■ **Dataset records**:
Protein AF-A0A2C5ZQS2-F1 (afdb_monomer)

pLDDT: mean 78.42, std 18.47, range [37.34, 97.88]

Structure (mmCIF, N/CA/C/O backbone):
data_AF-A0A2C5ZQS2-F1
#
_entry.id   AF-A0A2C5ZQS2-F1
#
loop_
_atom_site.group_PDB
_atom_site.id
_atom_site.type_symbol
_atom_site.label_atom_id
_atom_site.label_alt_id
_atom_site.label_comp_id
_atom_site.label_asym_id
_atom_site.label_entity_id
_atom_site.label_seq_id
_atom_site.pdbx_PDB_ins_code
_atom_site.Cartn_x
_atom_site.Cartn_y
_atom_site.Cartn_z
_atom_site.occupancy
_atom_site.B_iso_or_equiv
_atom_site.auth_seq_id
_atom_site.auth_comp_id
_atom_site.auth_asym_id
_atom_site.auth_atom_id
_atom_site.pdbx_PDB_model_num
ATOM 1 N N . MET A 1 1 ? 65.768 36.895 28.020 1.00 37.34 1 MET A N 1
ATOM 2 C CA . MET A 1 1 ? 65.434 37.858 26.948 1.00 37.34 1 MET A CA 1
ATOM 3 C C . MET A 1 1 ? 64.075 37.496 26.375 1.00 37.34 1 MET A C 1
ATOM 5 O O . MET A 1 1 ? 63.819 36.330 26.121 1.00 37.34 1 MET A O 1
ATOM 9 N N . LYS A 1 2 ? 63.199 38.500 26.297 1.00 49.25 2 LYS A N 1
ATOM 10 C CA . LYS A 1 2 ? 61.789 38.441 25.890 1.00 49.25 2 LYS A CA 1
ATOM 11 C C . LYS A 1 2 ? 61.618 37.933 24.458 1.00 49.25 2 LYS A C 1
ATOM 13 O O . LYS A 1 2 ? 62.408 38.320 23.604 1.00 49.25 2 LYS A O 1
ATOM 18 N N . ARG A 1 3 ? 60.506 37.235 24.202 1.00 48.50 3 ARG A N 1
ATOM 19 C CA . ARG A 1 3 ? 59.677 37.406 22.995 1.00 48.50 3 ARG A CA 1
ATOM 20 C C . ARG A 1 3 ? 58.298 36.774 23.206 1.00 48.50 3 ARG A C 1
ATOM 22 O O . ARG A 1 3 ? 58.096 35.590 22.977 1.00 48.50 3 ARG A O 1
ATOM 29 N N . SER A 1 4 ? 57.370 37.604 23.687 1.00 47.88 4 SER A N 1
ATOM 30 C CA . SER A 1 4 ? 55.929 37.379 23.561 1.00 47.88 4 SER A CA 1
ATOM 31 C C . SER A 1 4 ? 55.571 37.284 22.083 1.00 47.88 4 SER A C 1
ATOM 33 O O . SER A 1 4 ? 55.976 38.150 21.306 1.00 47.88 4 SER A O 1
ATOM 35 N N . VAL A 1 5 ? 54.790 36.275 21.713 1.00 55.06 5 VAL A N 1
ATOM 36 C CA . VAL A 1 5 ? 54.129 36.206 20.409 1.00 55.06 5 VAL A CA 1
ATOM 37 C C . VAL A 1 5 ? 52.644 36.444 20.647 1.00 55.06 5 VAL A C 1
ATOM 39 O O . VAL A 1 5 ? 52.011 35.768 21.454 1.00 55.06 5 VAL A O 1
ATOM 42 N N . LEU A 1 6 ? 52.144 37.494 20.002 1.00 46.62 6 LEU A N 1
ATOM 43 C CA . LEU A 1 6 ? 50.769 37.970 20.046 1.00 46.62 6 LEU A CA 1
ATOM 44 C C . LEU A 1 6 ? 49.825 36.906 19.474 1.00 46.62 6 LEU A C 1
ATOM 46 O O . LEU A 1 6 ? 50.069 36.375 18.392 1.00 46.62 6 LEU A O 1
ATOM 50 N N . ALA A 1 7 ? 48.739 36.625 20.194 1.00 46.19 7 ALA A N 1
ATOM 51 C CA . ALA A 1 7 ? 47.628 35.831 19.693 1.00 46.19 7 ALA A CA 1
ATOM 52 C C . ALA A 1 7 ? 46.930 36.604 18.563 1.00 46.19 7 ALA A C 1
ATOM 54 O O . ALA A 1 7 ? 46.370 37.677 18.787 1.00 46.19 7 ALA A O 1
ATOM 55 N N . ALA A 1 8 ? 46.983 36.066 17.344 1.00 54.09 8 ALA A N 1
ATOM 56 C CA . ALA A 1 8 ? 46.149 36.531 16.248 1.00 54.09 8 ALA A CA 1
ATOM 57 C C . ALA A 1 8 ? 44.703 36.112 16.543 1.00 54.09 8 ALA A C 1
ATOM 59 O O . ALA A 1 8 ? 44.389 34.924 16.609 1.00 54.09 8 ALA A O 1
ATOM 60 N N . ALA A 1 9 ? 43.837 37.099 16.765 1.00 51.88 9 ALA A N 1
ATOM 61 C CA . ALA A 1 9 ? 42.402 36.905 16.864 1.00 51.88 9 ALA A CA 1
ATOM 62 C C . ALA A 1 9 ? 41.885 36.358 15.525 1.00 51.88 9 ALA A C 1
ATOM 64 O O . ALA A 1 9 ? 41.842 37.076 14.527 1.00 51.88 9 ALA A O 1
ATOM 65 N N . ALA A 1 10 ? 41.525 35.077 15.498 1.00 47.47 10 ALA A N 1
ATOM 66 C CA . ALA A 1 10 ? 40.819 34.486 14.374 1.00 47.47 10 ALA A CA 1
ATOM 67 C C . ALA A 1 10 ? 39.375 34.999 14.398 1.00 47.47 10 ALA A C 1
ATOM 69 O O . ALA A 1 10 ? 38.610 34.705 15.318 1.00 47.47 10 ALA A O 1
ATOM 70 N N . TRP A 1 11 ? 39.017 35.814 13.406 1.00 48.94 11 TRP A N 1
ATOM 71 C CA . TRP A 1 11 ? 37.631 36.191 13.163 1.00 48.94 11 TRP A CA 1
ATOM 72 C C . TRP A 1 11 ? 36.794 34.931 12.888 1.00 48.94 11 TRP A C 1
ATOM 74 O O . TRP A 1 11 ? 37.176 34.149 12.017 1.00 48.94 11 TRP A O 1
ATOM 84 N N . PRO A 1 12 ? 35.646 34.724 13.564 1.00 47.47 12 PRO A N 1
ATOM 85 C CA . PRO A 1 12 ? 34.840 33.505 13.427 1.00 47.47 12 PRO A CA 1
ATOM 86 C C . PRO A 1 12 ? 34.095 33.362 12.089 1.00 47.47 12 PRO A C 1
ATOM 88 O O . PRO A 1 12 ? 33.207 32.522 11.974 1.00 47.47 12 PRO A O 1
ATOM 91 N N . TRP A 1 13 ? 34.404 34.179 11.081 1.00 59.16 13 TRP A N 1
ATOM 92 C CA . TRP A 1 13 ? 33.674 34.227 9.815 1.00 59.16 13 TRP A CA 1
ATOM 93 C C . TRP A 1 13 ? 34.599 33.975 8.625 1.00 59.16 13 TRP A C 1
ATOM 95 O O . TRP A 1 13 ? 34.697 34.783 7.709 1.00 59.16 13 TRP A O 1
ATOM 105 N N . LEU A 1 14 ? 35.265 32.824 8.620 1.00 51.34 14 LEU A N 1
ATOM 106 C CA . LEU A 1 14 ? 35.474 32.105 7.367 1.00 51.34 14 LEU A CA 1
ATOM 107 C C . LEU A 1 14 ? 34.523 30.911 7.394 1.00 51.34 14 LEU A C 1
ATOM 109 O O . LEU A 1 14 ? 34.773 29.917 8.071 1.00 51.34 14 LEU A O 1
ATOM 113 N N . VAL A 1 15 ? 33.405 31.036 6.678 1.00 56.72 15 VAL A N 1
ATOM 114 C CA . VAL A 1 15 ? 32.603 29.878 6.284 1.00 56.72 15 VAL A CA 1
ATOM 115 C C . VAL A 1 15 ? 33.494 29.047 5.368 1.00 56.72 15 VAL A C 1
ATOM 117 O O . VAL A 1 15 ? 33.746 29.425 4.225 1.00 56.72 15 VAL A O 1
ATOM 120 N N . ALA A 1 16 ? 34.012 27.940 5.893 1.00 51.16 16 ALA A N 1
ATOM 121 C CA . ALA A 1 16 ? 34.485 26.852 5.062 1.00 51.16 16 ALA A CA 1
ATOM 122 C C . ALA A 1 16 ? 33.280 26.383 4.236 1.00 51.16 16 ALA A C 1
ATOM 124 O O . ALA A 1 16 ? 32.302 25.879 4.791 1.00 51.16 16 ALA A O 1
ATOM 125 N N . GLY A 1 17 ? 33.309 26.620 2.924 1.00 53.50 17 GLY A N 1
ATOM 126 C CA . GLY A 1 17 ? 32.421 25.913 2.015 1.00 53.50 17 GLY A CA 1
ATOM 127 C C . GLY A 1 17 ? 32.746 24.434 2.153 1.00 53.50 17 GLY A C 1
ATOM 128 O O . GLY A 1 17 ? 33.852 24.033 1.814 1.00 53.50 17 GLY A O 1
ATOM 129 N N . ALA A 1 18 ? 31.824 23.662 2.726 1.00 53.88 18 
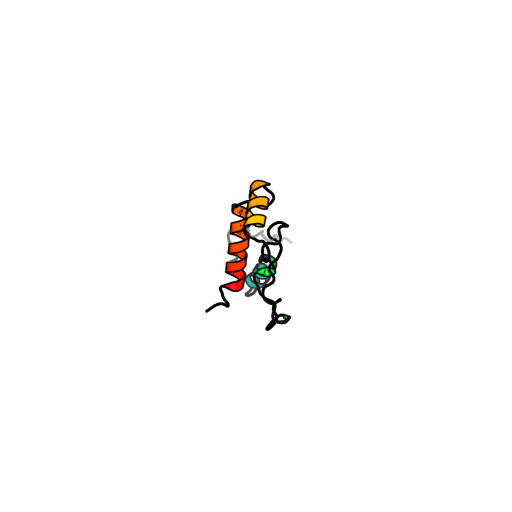ALA A N 1
ATOM 130 C CA . ALA A 1 18 ? 31.937 22.218 2.763 1.00 53.88 18 ALA A CA 1
ATOM 131 C C . ALA A 1 18 ? 31.753 21.712 1.330 1.00 53.88 18 ALA A C 1
ATOM 133 O O . ALA A 1 18 ? 30.638 21.663 0.807 1.00 53.88 18 ALA A O 1
ATOM 134 N N . ASP A 1 19 ? 32.863 21.382 0.688 1.00 56.97 19 ASP A N 1
ATOM 135 C CA . ASP A 1 19 ? 32.927 20.418 -0.393 1.00 56.97 19 ASP A CA 1
ATOM 136 C C . ASP A 1 19 ? 32.348 19.099 0.131 1.00 56.97 19 ASP A C 1
ATOM 138 O O . ASP A 1 19 ? 33.014 18.299 0.785 1.00 56.97 19 ASP A O 1
ATOM 142 N N . ALA A 1 20 ? 31.042 18.906 -0.076 1.00 54.16 20 ALA A N 1
ATOM 143 C CA . ALA A 1 20 ? 30.412 17.622 0.171 1.00 54.16 20 ALA A CA 1
ATOM 144 C C . ALA A 1 20 ? 31.137 16.596 -0.715 1.00 54.16 20 ALA A C 1
ATOM 146 O O . ALA A 1 20 ? 31.156 16.781 -1.932 1.00 54.16 20 ALA A O 1
ATOM 147 N N . PRO A 1 21 ? 31.757 15.545 -0.147 1.00 56.72 21 PRO A N 1
ATOM 148 C CA . PRO A 1 21 ? 32.472 14.576 -0.954 1.00 56.72 21 PRO A CA 1
ATOM 149 C C . PRO A 1 21 ? 31.480 13.908 -1.904 1.00 56.72 21 PRO A C 1
ATOM 151 O O . PRO A 1 21 ? 30.435 13.405 -1.470 1.00 56.72 21 PRO A O 1
ATOM 154 N N . ASP A 1 22 ? 31.816 13.918 -3.194 1.00 54.38 22 ASP A N 1
ATOM 155 C CA . ASP A 1 22 ? 31.070 13.235 -4.246 1.00 54.38 22 ASP A CA 1
ATOM 156 C C . ASP A 1 22 ? 30.847 11.775 -3.820 1.00 54.38 22 ASP A C 1
ATOM 158 O O . ASP A 1 22 ? 31.769 10.959 -3.790 1.00 54.38 22 ASP A O 1
ATOM 162 N N . GLY A 1 23 ? 29.619 11.457 -3.398 1.00 54.12 23 GLY A N 1
ATOM 163 C CA . GLY A 1 23 ? 29.248 10.128 -2.904 1.00 54.12 23 GLY A CA 1
ATOM 164 C C . GLY A 1 23 ? 28.650 10.056 -1.493 1.00 54.12 23 GLY A C 1
ATOM 165 O O . GLY A 1 23 ? 28.126
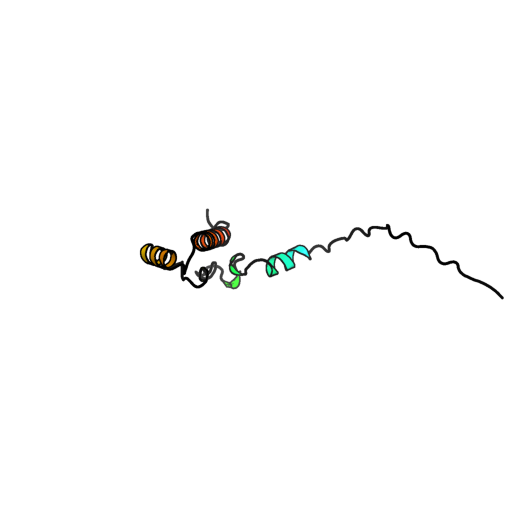 9.000 -1.132 1.00 54.12 23 GLY A O 1
ATOM 166 N N . ALA A 1 24 ? 28.655 11.137 -0.703 1.00 54.06 24 ALA A N 1
ATOM 167 C CA . ALA A 1 24 ? 27.957 11.150 0.593 1.00 54.06 24 ALA A CA 1
ATOM 168 C C . ALA A 1 24 ? 26.428 11.025 0.435 1.00 54.06 24 ALA A C 1
ATOM 170 O O . ALA A 1 24 ? 25.777 10.334 1.211 1.00 54.06 24 ALA A O 1
ATOM 171 N N . LEU A 1 25 ? 25.869 11.619 -0.625 1.00 54.44 25 LEU A N 1
ATOM 172 C CA . LEU A 1 25 ? 24.425 11.640 -0.885 1.00 54.44 25
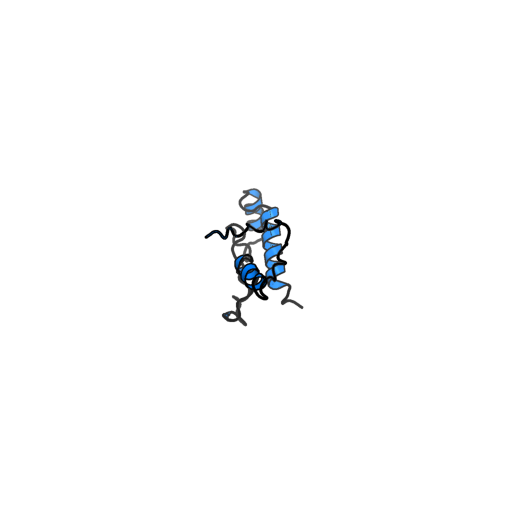 LEU A CA 1
ATOM 173 C C . LEU A 1 25 ? 23.863 10.274 -1.324 1.00 54.44 25 LEU A C 1
ATOM 175 O O . LEU A 1 25 ? 22.744 9.924 -0.968 1.00 54.44 25 LEU A O 1
ATOM 179 N N . VAL A 1 26 ? 24.625 9.471 -2.077 1.00 59.50 26 VAL A N 1
ATOM 180 C CA . VAL A 1 26 ? 24.100 8.225 -2.678 1.00 59.50 26 VAL A CA 1
ATOM 181 C C . VAL A 1 26 ? 23.985 7.068 -1.686 1.00 59.50 26 VAL A C 1
ATOM 183 O O . VAL A 1 26 ? 23.080 6.248 -1.812 1.00 59.50 26 VAL A O 1
ATOM 186 N N . LYS A 1 27 ? 24.875 6.992 -0.689 1.00 57.19 27 LYS A N 1
ATOM 187 C CA . LYS A 1 27 ? 24.810 5.948 0.348 1.00 57.19 27 LYS A CA 1
ATOM 188 C C . LYS A 1 27 ? 23.671 6.199 1.330 1.00 57.19 27 LYS A C 1
ATOM 190 O O . LYS A 1 27 ? 23.036 5.244 1.760 1.00 57.19 27 LYS A O 1
ATOM 195 N N . ASP A 1 28 ? 23.397 7.464 1.638 1.00 63.09 28 ASP A N 1
ATOM 196 C CA . ASP A 1 28 ? 22.359 7.839 2.600 1.00 63.09 28 ASP A CA 1
ATOM 197 C C . ASP A 1 28 ? 20.954 7.562 2.042 1.00 63.09 28 ASP A C 1
ATOM 199 O O . ASP A 1 28 ? 20.123 6.949 2.711 1.00 63.09 28 ASP A O 1
ATOM 203 N N . VAL A 1 29 ? 20.739 7.846 0.749 1.00 66.00 29 VAL A N 1
ATOM 204 C CA . VAL A 1 29 ? 19.472 7.552 0.056 1.00 66.00 29 VAL A CA 1
ATOM 205 C C . VAL A 1 29 ? 19.099 6.069 0.143 1.00 66.00 29 VAL A C 1
ATOM 207 O O . VAL A 1 29 ? 17.938 5.757 0.391 1.00 66.00 29 VAL A O 1
ATOM 210 N N . PHE A 1 30 ? 20.052 5.143 0.004 1.00 62.41 30 PHE A N 1
ATOM 211 C CA . PHE A 1 30 ? 19.777 3.705 0.137 1.00 62.41 30 PHE A CA 1
ATOM 212 C C . PHE A 1 30 ? 19.453 3.274 1.574 1.00 62.41 30 PHE A C 1
ATOM 214 O O . PHE A 1 30 ? 18.688 2.333 1.759 1.00 62.41 30 PHE A O 1
ATOM 221 N N . LEU A 1 31 ? 20.018 3.943 2.584 1.00 64.31 31 LEU A N 1
ATOM 222 C CA . LEU A 1 31 ? 19.745 3.647 3.995 1.00 64.31 31 LEU A CA 1
ATOM 223 C C . LEU A 1 31 ? 18.415 4.249 4.470 1.00 64.31 31 LEU A C 1
ATOM 225 O O . LEU A 1 31 ? 17.793 3.714 5.387 1.00 64.31 31 LEU A O 1
ATOM 229 N N . GLN A 1 32 ? 17.974 5.346 3.852 1.00 61.78 32 GLN A N 1
ATOM 230 C CA . GLN A 1 32 ? 1
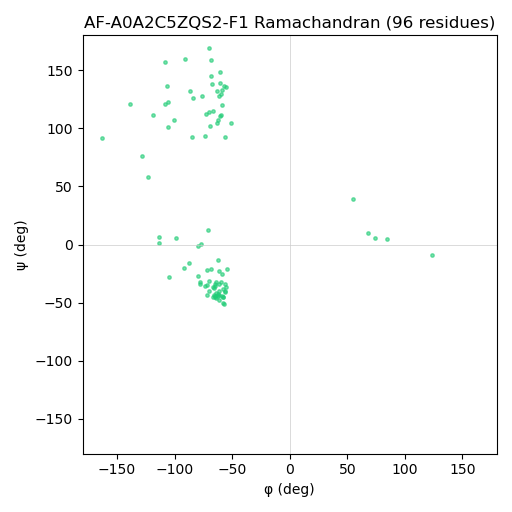6.711 6.022 4.169 1.00 61.78 32 GLN A CA 1
ATOM 231 C C . GLN A 1 32 ? 15.531 5
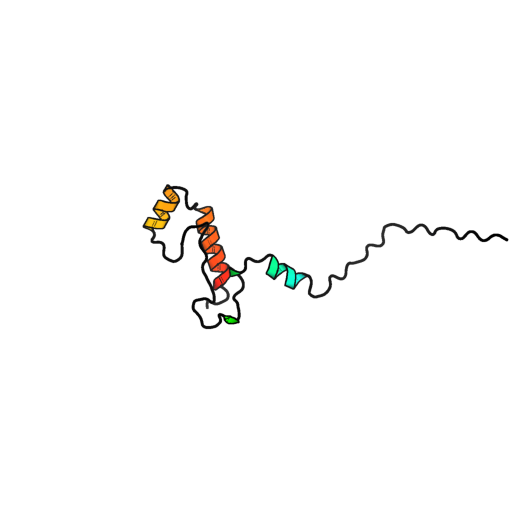.539 3.319 1.00 61.78 32 GLN A C 1
ATOM 233 O O . GLN A 1 32 ? 14.379 5.710 3.720 1.00 61.78 32 GLN A O 1
ATOM 238 N N . THR A 1 33 ? 15.788 4.920 2.166 1.00 62.94 33 THR A N 1
ATOM 239 C CA . THR A 1 33 ? 14.731 4.366 1.319 1.00 62.94 33 THR A CA 1
ATOM 240 C C . THR A 1 33 ? 14.364 2.964 1.811 1.00 62.94 33 THR A C 1
ATOM 242 O O . THR A 1 33 ? 15.249 2.116 1.922 1.00 62.94 33 THR A O 1
ATOM 245 N N . PRO A 1 34 ? 13.080 2.667 2.090 1.00 66.38 34 PRO A N 1
ATOM 246 C CA . PRO A 1 34 ? 12.681 1.317 2.462 1.00 66.38 34 PRO A CA 1
ATOM 247 C C . PRO A 1 34 ? 13.130 0.318 1.378 1.00 66.38 34 PRO A C 1
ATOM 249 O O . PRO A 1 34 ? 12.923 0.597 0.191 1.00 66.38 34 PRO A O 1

■ **Aim of the task**: Out of the data above, set down the lines from the one with "ATOM 187 C CA" to the one with "ATOM 195 N N", both included, exactly as written and with no additions.

■ **Solution to the exercise**:
ATOM 187 C CA . LYS A 1 27 ? 24.810 5.948 0.348 1.00 57.19 27 LYS A CA 1
ATOM 188 C C . LYS A 1 27 ? 23.671 6.199 1.330 1.00 57.19 27 LYS A C 1
ATOM 190 O O . LYS A 1 27 ? 23.036 5.244 1.760 1.00 57.19 27 LYS A O 1
ATOM 195 N N . ASP A 1 28 ? 23.397 7.464 1.638 1.00 63.09 28 ASP A N 1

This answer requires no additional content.